Lately my writing practice has returned to it’s roots… I’m hand writing in my journal. I have been reunited with an old pattern where my journal lives as a friend and companion… with whom I share, explore, discover, uncover, inquire, set intentions, pray, cry and celebrate. Up until recently my journals had become a mixture of personal journal and notebook for thoughts, ideas and projects. Now I’ve returned to having a relationship with my journal (which is my self, Self, God, others, and sometimes even future readers).
With this new practice and the waves of my life I haven’t been writing here much. I’ll tell you a bit of a picture story.
The other day, a foggy damp day, I opened my front door and was really moved by the scene that welcomes one to our house. It’s beauty, simplicity, color and style touched my heart. I felt welcomed into my own home.
Much of my journey lately has be about welcoming myself into my own home. Literally there are transitions happening in my home as Thomas is now living part time in Port Townsend and our relationship is shifting to new dimensions. Kara has also been living with us off and on, inviting a new experience of community.

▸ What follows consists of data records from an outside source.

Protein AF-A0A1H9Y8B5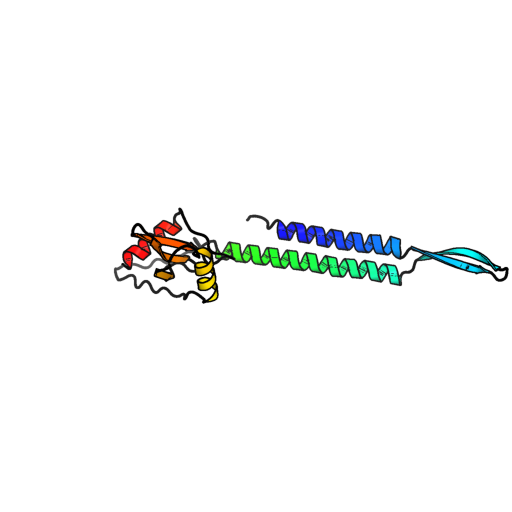-F1 (afdb_monomer_lite)

pLDDT: mean 79.42, std 17.2, range [31.36, 98.31]

Secondary structure (DSSP, 8-state):
----HHHHHHHHHHHHHHHHHHHHHHHHHEEEEEEE-TTS-EEEEEEE-HHHHHHHHHHHHHHHHHHHHHHHHHHHHHHHHHHHHS---------------------------HHHHHHHHHHTTTSEEEEEEE-SSTTEEEEEEEETTEEEEEEEE-SSSS-EE--SSHHHHHHHHHHHHH-

Organism: NCBI:txid930131

Structure (mmCIF, N/CA/C/O backbone):
data_AF-A0A1H9Y8B5-F1
#
_entry.id   AF-A0A1H9Y8B5-F1
#
loop_
_atom_site.group_PDB
_atom_site.id
_atom_site.type_symbol
_atom_site.label_atom_id
_atom_site.label_alt_id
_atom_site.label_comp_id
_atom_site.label_asym_id
_atom_site.label_entity_id
_atom_site.label_seq_id
_atom_site.pdbx_PDB_ins_code
_atom_site.Cartn_x
_atom_site.Cartn_y
_atom_site.Cartn_z
_atom_site.occupancy
_atom_site.B_iso_or_equiv
_atom_site.auth_seq_id
_atom_site.auth_comp_id
_atom_site.auth_asym_id
_atom_site.auth_atom_id
_atom_site.pdbx_PDB_model_num
ATOM 1 N N . MET A 1 1 ? -21.047 7.139 5.193 1.00 51.12 1 MET A N 1
ATOM 2 C CA . MET A 1 1 ? -19.823 6.328 5.029 1.00 51.12 1 MET A CA 1
ATOM 3 C C . MET A 1 1 ? -18.654 7.294 4.964 1.00 51.12 1 MET A C 1
ATOM 5 O O . MET A 1 1 ? -18.599 8.076 4.024 1.00 51.12 1 MET A O 1
ATOM 9 N N . LYS A 1 2 ? -17.807 7.359 5.997 1.00 60.38 2 LYS A N 1
ATOM 10 C CA . LYS A 1 2 ? -16.585 8.176 5.941 1.00 60.38 2 LYS A CA 1
ATOM 11 C C . LYS A 1 2 ? -15.595 7.439 5.036 1.00 60.38 2 LYS A C 1
ATOM 13 O O . LYS A 1 2 ? -15.360 6.255 5.242 1.00 60.38 2 LYS A O 1
ATOM 18 N N . GLU A 1 3 ? -15.066 8.102 4.012 1.00 68.00 3 GLU A N 1
ATOM 19 C CA . GLU A 1 3 ? -13.996 7.518 3.198 1.00 68.00 3 GLU A CA 1
ATOM 20 C C . GLU A 1 3 ? -12.751 7.310 4.064 1.00 68.00 3 GLU A C 1
ATOM 22 O O . GLU A 1 3 ? -12.330 8.228 4.777 1.00 68.00 3 GLU A O 1
ATOM 27 N N . ASN A 1 4 ? -12.132 6.131 3.965 1.00 81.56 4 ASN A N 1
ATOM 28 C CA . ASN A 1 4 ? -10.840 5.891 4.589 1.00 81.56 4 ASN A CA 1
ATOM 29 C C . ASN A 1 4 ? -9.761 6.691 3.839 1.00 81.56 4 ASN A C 1
ATOM 31 O O . ASN A 1 4 ? -9.314 6.304 2.757 1.00 81.56 4 ASN A O 1
ATOM 35 N N . GLN A 1 5 ? -9.352 7.818 4.427 1.00 88.38 5 GLN A N 1
ATOM 36 C CA . GLN A 1 5 ? -8.331 8.705 3.864 1.00 88.38 5 GLN A CA 1
ATOM 37 C C . GLN A 1 5 ? -6.994 7.983 3.653 1.00 88.38 5 GLN A C 1
ATOM 39 O O . GLN A 1 5 ? -6.321 8.231 2.657 1.00 88.38 5 GLN A O 1
ATOM 44 N N . VAL A 1 6 ? -6.641 7.043 4.537 1.00 89.69 6 VAL A N 1
ATOM 45 C CA . VAL A 1 6 ? -5.393 6.271 4.440 1.00 89.69 6 VAL A CA 1
ATOM 46 C C . VAL A 1 6 ? -5.401 5.396 3.189 1.00 89.69 6 VAL A C 1
ATOM 48 O O . VAL A 1 6 ? -4.450 5.429 2.411 1.00 89.69 6 VAL A O 1
ATOM 51 N N . ALA A 1 7 ? -6.503 4.680 2.939 1.00 91.25 7 ALA A N 1
ATOM 52 C CA . ALA A 1 7 ? -6.656 3.882 1.723 1.00 91.25 7 ALA A CA 1
ATOM 53 C C . ALA A 1 7 ? -6.527 4.758 0.465 1.00 91.25 7 ALA A C 1
ATOM 55 O O . ALA A 1 7 ? -5.803 4.417 -0.470 1.00 91.25 7 ALA A O 1
ATOM 56 N N . LYS A 1 8 ? -7.170 5.929 0.451 1.00 92.94 8 LYS A N 1
ATOM 57 C CA . LYS A 1 8 ? -7.124 6.855 -0.689 1.00 92.94 8 LYS A CA 1
ATOM 58 C C . LYS A 1 8 ? -5.707 7.352 -0.986 1.00 92.94 8 LYS A C 1
ATOM 60 O O . LYS A 1 8 ? -5.304 7.376 -2.145 1.00 92.94 8 LYS A O 1
ATOM 65 N N . ILE A 1 9 ? -4.946 7.708 0.049 1.00 95.50 9 ILE A N 1
ATOM 66 C CA . ILE A 1 9 ? -3.552 8.151 -0.095 1.00 95.50 9 ILE A CA 1
ATOM 67 C C . ILE A 1 9 ? -2.684 7.019 -0.656 1.00 95.50 9 ILE A C 1
ATOM 69 O O . ILE A 1 9 ? -1.950 7.238 -1.616 1.00 95.50 9 ILE A O 1
ATOM 73 N N . LEU A 1 10 ? -2.810 5.801 -0.119 1.00 95.06 10 LEU A N 1
ATOM 74 C CA . LEU A 1 10 ? -2.058 4.634 -0.597 1.00 95.06 10 LEU A CA 1
ATOM 75 C C . LEU A 1 10 ? -2.342 4.312 -2.067 1.00 95.06 10 LEU A C 1
ATOM 77 O O . LEU A 1 10 ? -1.420 4.000 -2.816 1.00 95.06 10 LEU A O 1
ATOM 81 N N . TYR A 1 11 ? -3.595 4.452 -2.498 1.00 96.38 11 TYR A N 1
ATOM 82 C CA . TYR A 1 11 ? -3.975 4.266 -3.897 1.00 96.38 11 TYR A CA 1
ATOM 83 C C . TYR A 1 11 ? -3.278 5.275 -4.821 1.00 96.38 11 TYR A C 1
ATOM 85 O O . TYR A 1 11 ? -2.722 4.905 -5.855 1.00 96.38 11 TYR A O 1
ATOM 93 N N . ILE A 1 12 ? -3.262 6.553 -4.423 1.00 97.19 12 ILE A N 1
ATOM 94 C CA . ILE A 1 12 ? -2.598 7.628 -5.174 1.00 97.19 12 ILE A CA 1
ATOM 95 C C . ILE A 1 12 ? -1.087 7.387 -5.244 1.00 97.19 12 ILE A C 1
ATOM 97 O O . ILE A 1 12 ? -0.502 7.530 -6.316 1.00 97.19 12 ILE A O 1
ATOM 101 N N . ILE A 1 13 ? -0.465 6.987 -4.129 1.00 96.94 13 ILE A N 1
ATOM 102 C CA . ILE A 1 13 ? 0.958 6.623 -4.089 1.00 96.94 13 ILE A CA 1
ATOM 103 C C . ILE A 1 13 ? 1.232 5.465 -5.047 1.00 96.94 13 ILE A C 1
ATOM 105 O O . ILE A 1 13 ? 2.180 5.540 -5.822 1.00 96.94 13 ILE A O 1
ATOM 109 N N . GLY A 1 14 ? 0.383 4.434 -5.051 1.00 97.50 14 GLY A N 1
ATOM 110 C CA . GLY A 1 14 ? 0.509 3.308 -5.970 1.00 97.50 14 GLY A CA 1
ATOM 111 C C . GLY A 1 14 ? 0.517 3.747 -7.434 1.00 97.50 14 GLY A C 1
ATOM 112 O O . GLY A 1 14 ? 1.438 3.395 -8.167 1.00 97.50 14 GLY A O 1
ATOM 113 N N . ILE A 1 15 ? -0.432 4.593 -7.849 1.00 97.94 15 ILE A N 1
ATOM 114 C CA . ILE A 1 15 ? -0.466 5.151 -9.215 1.00 97.94 15 ILE A CA 1
ATOM 115 C C . ILE A 1 15 ? 0.785 5.986 -9.514 1.00 97.94 15 ILE A C 1
ATOM 117 O O . ILE A 1 15 ? 1.388 5.837 -10.581 1.00 97.94 15 ILE A O 1
ATOM 121 N N . ALA A 1 16 ? 1.191 6.854 -8.584 1.00 97.81 16 ALA A N 1
ATOM 122 C CA . ALA A 1 16 ? 2.378 7.684 -8.749 1.00 97.81 16 ALA A CA 1
ATOM 123 C C . ALA A 1 16 ? 3.638 6.824 -8.931 1.00 97.81 16 ALA A C 1
ATOM 125 O O . ALA A 1 16 ? 4.452 7.117 -9.803 1.00 97.81 16 ALA A O 1
ATOM 126 N N . GLN A 1 17 ? 3.761 5.726 -8.183 1.00 97.44 17 GLN A N 1
ATOM 127 C CA . GLN A 1 17 ? 4.887 4.798 -8.259 1.00 97.44 17 GLN A CA 1
ATOM 128 C C . GLN A 1 17 ? 5.007 4.138 -9.641 1.00 97.44 17 GLN A C 1
ATOM 130 O O . GLN A 1 17 ? 6.113 4.020 -10.171 1.00 97.44 17 GLN A O 1
ATOM 135 N N . ILE A 1 18 ? 3.877 3.761 -10.254 1.00 98.25 18 ILE A N 1
ATOM 136 C CA . ILE A 1 18 ? 3.848 3.218 -11.623 1.00 98.25 18 ILE A CA 1
ATOM 137 C C . ILE A 1 18 ? 4.371 4.269 -12.610 1.00 98.25 18 ILE A C 1
ATOM 139 O O . ILE A 1 18 ? 5.240 3.973 -13.433 1.00 98.25 18 ILE A O 1
ATOM 143 N N . GLY A 1 19 ? 3.882 5.508 -12.500 1.00 97.94 19 GLY A N 1
ATOM 144 C CA . GLY A 1 19 ? 4.325 6.617 -13.347 1.00 97.94 19 GLY A CA 1
ATOM 145 C C . GLY A 1 19 ? 5.813 6.931 -13.179 1.00 97.94 19 GLY A C 1
ATOM 146 O O . GLY A 1 19 ? 6.533 7.064 -14.168 1.00 97.94 19 GLY A O 1
ATOM 147 N N . ILE A 1 20 ? 6.296 6.986 -11.936 1.00 97.88 20 ILE A N 1
ATOM 148 C CA . ILE A 1 20 ? 7.709 7.227 -11.618 1.00 97.88 20 ILE A CA 1
ATOM 149 C C . ILE A 1 20 ? 8.584 6.107 -12.183 1.00 97.88 20 ILE A C 1
ATOM 151 O O . ILE A 1 20 ? 9.589 6.401 -12.822 1.00 97.88 20 ILE A O 1
ATOM 155 N N . GLY A 1 21 ? 8.205 4.837 -12.007 1.00 97.62 21 GLY A N 1
ATOM 156 C CA . GLY A 1 21 ? 8.967 3.706 -12.543 1.00 97.62 21 GLY A CA 1
ATOM 157 C C . GLY A 1 21 ? 9.086 3.736 -14.065 1.00 97.62 21 GLY A C 1
ATOM 158 O O . GLY A 1 21 ? 10.164 3.484 -14.603 1.00 97.62 21 GLY A O 1
ATOM 159 N N . PHE A 1 22 ? 8.014 4.122 -14.758 1.00 97.88 22 PHE A N 1
ATOM 160 C CA . PHE A 1 22 ? 8.033 4.309 -16.208 1.00 97.88 22 PHE A CA 1
ATOM 161 C C . PHE A 1 22 ? 8.968 5.454 -16.634 1.00 97.88 22 PHE A C 1
ATOM 163 O O . PHE A 1 22 ? 9.809 5.274 -17.516 1.00 97.88 22 PHE A O 1
ATOM 170 N N . VAL A 1 23 ? 8.872 6.621 -15.983 1.00 97.75 23 VAL A N 1
ATOM 171 C CA . VAL A 1 23 ? 9.729 7.785 -16.280 1.00 97.75 23 VAL A CA 1
ATOM 172 C C . VAL A 1 23 ? 11.199 7.481 -15.990 1.00 97.75 23 VAL A C 1
ATOM 174 O O . VAL A 1 23 ? 12.060 7.770 -16.819 1.00 97.75 23 VAL A O 1
ATOM 177 N N . LEU A 1 24 ? 11.500 6.849 -14.853 1.00 96.94 24 LEU A N 1
ATOM 178 C CA . LEU A 1 24 ? 12.855 6.408 -14.523 1.00 96.94 24 LEU A CA 1
ATOM 179 C C . LEU A 1 24 ? 13.367 5.381 -15.531 1.00 96.94 24 LEU A C 1
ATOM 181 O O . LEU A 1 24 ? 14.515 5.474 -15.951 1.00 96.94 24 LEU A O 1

More powerfully, however, I am symbolically being welcomed into my own soul-home. A 5-year-old once said to me “I’m moving into a new house inside my body.” I feel like this. I feel like I am coming into a new relationship with myself. I am learning how to love and care for myself in new ways… how to lean deeper into my own being and deeper into my relationship with God/Spirit.
Life has been a polarized experience bouncing from wide open, expansive and reflective spaces to the intensity of water’s chaotic power. I am learning about my center, about core places of stillness, about my habits, about trust and acceptance.
These photos were taken a week and half ago when I went on retreat by myself. A friend graciously offered me her family’s beach house where I retreated to “host myself in ways that I host others.” It was a powerful, centering, grounding and opening experience. “I feel myself connecting with a sweet, dear child who is me. Me who is longing to be known {by me} to be felt {by me} to be loved {by me}.” That time was a real gift and so is this time of integration and continued learning.
I smiled with the perfection of life when I found this picture in my mailbox at school today. Kids can leave me notes or pictures or requests to see me. Today I recieved a mailbox of love letters and valentines from some first graders. This one now hangs above my desk at home… reminding me of the rhythms of the waves – that come with all their intensity and also pass, the stillness of the expansive empty sky, and the radiance of light… all wrapped in an innocent and genuine offering of a child’s playful love.